# About this exercise
Reproduce the entries shown below only from the line with "ATOM 178 N N" down to the line with "ATOM 180 C C", keeping both end lines and copying each one exactly.

# Entries shown
○ ○ ○ ○ ○

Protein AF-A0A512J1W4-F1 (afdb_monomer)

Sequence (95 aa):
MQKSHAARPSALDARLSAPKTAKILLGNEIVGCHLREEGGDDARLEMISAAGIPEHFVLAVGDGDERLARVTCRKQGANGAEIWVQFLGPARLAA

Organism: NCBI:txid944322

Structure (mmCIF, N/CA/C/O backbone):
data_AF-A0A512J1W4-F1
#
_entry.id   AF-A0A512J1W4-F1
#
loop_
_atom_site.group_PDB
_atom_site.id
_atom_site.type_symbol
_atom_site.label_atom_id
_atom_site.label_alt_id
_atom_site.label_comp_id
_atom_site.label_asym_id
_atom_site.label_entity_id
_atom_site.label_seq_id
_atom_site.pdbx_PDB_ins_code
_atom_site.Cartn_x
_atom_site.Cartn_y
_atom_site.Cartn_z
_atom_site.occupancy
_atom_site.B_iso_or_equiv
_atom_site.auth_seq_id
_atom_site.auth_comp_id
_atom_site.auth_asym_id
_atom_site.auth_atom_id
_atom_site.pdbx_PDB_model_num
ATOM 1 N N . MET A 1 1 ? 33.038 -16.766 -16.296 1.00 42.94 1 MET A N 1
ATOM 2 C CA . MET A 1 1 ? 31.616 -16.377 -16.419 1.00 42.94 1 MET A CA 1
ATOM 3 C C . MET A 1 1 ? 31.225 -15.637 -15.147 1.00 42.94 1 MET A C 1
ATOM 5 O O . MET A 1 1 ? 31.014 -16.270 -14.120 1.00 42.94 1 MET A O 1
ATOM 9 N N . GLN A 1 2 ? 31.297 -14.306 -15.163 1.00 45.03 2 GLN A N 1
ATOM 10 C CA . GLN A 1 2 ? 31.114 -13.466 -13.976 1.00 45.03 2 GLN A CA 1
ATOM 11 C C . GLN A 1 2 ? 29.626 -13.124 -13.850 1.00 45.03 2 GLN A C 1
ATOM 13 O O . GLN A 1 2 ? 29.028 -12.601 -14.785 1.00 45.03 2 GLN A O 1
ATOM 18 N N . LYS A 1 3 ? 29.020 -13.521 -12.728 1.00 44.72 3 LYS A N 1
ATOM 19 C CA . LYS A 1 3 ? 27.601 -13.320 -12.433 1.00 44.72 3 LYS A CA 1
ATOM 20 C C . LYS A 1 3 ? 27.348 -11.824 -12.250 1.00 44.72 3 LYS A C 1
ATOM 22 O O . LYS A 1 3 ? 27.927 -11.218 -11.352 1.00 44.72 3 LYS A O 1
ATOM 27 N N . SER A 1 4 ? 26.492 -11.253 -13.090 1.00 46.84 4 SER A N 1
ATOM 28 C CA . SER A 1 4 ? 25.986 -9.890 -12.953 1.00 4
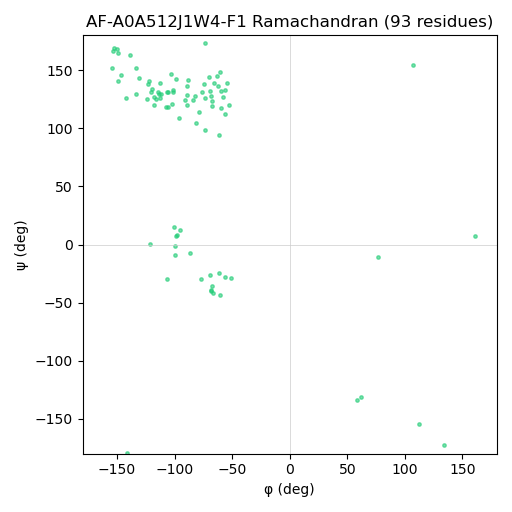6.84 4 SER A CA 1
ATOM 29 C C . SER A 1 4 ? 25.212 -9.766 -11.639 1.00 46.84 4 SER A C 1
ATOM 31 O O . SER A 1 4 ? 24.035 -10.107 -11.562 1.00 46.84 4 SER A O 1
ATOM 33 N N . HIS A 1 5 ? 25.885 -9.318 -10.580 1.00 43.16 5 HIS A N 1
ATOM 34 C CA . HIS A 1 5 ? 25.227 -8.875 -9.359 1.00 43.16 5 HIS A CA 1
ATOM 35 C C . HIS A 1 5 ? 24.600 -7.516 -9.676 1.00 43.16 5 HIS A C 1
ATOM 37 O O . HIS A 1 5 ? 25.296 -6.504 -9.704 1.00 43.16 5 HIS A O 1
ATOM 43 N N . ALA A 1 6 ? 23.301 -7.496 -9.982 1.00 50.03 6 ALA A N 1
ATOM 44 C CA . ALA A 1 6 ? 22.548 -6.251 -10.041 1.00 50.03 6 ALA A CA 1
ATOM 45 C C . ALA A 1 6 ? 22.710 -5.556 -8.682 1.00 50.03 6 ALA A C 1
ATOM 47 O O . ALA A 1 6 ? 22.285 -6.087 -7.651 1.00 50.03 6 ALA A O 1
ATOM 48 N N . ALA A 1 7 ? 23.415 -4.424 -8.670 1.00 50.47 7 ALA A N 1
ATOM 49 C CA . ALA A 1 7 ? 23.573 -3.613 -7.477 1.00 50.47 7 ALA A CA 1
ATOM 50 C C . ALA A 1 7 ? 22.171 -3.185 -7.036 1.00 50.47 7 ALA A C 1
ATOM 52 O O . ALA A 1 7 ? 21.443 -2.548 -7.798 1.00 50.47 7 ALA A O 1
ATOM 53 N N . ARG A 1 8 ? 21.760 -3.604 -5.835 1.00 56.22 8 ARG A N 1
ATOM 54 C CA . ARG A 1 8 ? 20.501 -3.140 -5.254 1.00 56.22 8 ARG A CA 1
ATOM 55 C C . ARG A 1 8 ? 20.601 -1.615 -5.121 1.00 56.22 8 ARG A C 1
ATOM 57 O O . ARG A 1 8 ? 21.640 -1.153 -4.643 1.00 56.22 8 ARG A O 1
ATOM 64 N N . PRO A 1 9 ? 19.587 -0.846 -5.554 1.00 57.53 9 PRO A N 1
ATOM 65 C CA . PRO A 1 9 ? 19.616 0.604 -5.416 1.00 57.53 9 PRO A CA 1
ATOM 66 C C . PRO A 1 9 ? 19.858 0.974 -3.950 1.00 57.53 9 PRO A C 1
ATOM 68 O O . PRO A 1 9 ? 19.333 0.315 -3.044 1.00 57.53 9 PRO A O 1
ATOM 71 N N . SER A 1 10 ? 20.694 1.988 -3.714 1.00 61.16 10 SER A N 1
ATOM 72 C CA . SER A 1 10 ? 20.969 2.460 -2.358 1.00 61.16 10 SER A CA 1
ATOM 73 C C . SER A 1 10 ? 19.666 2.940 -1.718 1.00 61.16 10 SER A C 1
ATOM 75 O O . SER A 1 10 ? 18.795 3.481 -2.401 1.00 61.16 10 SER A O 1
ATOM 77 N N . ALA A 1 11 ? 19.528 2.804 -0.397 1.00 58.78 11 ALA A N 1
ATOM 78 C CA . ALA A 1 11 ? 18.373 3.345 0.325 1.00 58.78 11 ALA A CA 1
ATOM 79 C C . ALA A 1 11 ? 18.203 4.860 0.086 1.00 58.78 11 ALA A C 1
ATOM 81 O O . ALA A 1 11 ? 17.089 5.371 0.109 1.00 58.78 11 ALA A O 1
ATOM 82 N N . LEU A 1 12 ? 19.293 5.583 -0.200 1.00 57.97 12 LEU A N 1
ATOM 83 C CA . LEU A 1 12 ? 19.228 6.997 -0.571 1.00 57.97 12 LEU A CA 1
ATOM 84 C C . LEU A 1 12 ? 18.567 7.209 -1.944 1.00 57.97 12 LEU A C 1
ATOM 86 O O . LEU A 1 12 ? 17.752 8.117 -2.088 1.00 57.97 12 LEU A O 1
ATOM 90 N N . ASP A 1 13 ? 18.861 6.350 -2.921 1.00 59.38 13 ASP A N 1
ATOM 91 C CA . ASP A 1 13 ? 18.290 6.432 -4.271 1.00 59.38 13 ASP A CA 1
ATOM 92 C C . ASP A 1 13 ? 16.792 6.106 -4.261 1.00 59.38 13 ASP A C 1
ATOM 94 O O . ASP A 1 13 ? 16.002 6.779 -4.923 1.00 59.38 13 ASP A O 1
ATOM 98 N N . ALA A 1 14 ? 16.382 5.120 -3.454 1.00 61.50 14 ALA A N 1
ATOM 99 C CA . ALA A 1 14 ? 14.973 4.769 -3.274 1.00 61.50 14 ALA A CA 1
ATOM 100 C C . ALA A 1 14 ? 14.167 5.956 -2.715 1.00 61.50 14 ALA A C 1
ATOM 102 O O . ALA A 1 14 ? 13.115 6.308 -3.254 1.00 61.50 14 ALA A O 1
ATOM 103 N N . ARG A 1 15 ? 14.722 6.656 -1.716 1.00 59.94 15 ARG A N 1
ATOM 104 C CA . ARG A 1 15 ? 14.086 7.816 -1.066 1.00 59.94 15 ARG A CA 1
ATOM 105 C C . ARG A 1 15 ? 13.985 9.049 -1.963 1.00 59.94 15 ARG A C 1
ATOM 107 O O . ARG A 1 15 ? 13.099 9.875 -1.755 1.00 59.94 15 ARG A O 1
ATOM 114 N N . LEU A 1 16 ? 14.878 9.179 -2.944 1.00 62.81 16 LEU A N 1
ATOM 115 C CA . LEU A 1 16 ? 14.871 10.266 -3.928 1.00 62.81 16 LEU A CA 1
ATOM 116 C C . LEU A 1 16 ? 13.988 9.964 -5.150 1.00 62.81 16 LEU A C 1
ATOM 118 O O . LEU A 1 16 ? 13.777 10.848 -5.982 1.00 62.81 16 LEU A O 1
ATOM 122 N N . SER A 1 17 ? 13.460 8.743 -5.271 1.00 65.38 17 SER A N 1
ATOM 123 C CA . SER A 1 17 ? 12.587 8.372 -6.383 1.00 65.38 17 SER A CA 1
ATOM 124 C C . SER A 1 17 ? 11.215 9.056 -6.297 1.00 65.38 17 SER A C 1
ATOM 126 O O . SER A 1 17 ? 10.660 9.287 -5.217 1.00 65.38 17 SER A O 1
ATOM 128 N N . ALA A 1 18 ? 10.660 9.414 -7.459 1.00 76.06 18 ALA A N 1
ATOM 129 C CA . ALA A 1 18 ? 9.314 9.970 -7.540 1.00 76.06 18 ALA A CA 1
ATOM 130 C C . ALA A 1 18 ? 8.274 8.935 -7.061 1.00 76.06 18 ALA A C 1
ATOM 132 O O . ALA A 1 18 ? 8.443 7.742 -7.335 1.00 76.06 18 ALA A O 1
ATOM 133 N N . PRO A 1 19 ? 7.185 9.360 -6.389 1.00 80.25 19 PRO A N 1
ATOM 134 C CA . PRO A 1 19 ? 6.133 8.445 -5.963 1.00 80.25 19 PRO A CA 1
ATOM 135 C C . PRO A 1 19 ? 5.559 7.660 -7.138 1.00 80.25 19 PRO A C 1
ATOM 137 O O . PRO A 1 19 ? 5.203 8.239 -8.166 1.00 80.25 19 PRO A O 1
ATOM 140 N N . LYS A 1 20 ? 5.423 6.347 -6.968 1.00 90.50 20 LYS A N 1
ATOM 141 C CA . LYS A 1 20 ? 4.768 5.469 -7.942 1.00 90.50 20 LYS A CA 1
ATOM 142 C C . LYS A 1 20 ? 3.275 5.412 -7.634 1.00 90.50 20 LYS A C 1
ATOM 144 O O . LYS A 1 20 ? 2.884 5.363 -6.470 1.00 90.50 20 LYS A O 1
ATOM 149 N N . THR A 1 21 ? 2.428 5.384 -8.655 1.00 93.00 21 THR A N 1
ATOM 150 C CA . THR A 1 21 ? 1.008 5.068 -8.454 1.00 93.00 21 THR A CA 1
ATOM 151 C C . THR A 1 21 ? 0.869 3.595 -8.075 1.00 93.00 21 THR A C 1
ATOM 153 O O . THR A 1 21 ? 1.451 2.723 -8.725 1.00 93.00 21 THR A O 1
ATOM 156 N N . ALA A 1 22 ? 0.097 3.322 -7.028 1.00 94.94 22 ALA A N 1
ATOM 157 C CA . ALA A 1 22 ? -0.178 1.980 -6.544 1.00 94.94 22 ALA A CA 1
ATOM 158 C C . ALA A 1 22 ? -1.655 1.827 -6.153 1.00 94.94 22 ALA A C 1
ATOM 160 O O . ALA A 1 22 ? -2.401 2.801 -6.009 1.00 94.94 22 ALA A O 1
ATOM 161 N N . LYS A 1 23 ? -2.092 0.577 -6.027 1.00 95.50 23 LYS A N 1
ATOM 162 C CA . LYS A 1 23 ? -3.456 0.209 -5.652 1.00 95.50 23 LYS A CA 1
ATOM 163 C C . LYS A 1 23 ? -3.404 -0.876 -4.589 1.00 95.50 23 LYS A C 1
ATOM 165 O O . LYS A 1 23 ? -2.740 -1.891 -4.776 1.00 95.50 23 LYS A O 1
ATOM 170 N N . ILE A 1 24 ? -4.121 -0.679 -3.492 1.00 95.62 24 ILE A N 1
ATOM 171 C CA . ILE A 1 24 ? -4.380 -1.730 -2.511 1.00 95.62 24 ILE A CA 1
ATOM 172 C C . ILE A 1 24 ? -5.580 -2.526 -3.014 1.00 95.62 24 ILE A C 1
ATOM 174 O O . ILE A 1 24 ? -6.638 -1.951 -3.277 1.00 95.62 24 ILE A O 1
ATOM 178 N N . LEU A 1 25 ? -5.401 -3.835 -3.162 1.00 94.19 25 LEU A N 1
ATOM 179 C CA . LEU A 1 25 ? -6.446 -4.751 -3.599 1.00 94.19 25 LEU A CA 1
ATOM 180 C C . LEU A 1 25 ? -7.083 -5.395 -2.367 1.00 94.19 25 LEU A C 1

○ ○ ○ ○ ○

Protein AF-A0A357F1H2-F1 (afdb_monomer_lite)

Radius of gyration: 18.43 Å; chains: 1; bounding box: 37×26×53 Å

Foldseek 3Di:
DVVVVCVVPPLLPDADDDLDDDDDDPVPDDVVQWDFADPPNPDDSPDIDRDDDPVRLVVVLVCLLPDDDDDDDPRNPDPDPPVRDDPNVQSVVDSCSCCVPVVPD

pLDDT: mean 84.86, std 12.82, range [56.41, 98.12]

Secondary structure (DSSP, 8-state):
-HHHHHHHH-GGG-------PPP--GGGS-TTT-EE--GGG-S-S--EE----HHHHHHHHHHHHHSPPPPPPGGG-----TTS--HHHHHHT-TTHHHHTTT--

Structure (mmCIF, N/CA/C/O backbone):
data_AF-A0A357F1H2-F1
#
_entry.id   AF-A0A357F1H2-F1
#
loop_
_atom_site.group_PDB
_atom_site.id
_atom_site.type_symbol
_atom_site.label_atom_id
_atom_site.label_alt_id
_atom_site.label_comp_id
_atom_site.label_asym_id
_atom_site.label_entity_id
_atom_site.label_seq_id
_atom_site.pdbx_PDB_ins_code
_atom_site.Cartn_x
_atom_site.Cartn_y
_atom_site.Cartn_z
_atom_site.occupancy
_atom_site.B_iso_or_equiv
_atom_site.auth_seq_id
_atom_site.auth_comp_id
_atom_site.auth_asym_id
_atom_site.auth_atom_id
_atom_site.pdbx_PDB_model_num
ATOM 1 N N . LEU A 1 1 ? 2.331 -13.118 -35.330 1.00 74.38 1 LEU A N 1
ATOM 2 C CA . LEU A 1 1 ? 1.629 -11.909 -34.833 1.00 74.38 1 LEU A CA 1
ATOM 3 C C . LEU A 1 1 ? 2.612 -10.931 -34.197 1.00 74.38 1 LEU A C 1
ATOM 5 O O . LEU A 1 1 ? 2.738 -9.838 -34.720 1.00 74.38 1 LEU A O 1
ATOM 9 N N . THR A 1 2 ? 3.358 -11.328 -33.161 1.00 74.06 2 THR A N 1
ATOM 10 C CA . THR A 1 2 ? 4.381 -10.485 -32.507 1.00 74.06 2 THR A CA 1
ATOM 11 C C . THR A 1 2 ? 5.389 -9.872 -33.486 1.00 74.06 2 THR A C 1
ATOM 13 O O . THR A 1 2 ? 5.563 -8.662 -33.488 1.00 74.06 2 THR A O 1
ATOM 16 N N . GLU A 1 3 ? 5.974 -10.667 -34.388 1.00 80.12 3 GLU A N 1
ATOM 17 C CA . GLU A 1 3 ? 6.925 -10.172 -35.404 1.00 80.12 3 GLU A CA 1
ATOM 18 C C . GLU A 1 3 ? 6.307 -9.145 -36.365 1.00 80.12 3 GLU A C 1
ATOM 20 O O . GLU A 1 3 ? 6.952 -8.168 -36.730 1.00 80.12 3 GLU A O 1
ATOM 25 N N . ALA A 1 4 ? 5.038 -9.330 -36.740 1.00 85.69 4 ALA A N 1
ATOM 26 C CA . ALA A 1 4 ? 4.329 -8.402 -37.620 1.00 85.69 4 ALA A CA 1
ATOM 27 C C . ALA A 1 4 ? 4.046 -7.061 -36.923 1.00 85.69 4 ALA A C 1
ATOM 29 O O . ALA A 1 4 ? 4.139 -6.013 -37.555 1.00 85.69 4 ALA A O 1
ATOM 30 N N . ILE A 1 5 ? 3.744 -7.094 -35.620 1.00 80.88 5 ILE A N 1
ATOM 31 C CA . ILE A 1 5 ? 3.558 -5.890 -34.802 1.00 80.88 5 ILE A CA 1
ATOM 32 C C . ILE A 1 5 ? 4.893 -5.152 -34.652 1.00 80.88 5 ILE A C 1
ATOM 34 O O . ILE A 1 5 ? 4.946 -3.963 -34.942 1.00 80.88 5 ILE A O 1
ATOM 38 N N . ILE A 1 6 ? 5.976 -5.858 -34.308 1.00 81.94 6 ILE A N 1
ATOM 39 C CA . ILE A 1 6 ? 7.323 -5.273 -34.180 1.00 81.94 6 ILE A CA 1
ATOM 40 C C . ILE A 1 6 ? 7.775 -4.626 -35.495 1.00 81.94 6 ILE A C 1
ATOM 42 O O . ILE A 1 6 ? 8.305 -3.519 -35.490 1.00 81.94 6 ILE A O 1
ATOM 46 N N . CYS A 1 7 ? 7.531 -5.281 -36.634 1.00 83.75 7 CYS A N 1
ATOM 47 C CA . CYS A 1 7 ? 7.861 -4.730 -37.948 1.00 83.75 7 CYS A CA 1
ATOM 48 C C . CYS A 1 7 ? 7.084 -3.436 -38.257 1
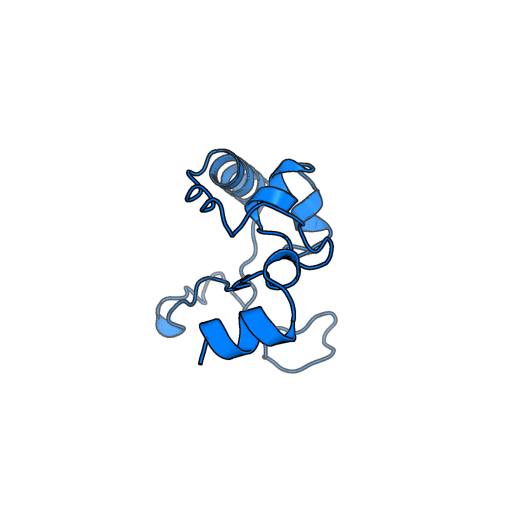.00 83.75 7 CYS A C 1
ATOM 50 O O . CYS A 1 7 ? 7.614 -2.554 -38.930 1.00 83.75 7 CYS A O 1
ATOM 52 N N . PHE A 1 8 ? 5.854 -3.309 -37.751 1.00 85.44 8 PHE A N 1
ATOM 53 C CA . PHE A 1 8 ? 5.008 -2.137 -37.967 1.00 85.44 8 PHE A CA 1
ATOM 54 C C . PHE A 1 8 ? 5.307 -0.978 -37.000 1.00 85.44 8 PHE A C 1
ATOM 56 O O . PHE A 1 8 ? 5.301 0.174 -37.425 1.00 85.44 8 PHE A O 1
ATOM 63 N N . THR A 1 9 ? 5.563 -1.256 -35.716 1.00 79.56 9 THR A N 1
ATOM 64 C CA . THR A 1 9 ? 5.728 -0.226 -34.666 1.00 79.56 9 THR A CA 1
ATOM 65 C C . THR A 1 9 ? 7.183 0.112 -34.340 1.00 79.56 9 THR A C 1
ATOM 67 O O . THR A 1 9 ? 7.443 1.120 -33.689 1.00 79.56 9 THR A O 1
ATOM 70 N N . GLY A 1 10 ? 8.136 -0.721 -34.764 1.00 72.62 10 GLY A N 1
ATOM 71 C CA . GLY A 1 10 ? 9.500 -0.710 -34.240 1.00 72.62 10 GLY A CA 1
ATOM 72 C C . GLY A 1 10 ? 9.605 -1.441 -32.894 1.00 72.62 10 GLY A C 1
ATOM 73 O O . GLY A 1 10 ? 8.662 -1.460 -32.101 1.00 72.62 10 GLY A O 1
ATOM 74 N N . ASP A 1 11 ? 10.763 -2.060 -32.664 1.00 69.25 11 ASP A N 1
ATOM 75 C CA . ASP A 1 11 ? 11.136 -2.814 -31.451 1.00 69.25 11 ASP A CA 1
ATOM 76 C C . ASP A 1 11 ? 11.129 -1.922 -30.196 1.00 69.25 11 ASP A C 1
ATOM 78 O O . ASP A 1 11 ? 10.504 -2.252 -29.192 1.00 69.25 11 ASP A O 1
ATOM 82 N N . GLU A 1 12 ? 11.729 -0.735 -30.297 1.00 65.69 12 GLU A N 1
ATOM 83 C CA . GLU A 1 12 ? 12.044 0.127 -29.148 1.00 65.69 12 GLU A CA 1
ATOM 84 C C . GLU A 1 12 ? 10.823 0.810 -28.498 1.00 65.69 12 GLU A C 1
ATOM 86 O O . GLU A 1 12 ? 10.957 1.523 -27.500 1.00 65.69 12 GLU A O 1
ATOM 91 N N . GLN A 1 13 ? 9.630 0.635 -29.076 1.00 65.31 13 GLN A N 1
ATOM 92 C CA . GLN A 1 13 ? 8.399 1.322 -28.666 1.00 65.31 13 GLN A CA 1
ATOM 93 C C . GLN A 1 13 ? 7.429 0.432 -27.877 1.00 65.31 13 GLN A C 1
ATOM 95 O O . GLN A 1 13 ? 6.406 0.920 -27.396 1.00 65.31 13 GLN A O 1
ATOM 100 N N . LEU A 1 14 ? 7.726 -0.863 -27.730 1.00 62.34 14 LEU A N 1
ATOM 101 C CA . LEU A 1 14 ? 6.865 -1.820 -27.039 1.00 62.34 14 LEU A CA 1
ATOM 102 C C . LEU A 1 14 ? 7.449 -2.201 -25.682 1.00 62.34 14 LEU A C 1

○ ○ ○ ○ ○

# Output below
ATOM 178 N N . LEU A 1 25 ? -5.401 -3.835 -3.162 1.00 94.19 25 LEU A N 1
ATOM 179 C CA . LEU A 1 25 ? -6.446 -4.751 -3.599 1.00 94.19 25 LEU A CA 1
ATOM 180 C C . LEU A 1 25 ? -7.083 -5.395 -2.367 1.00 94.19 25 LEU A C 1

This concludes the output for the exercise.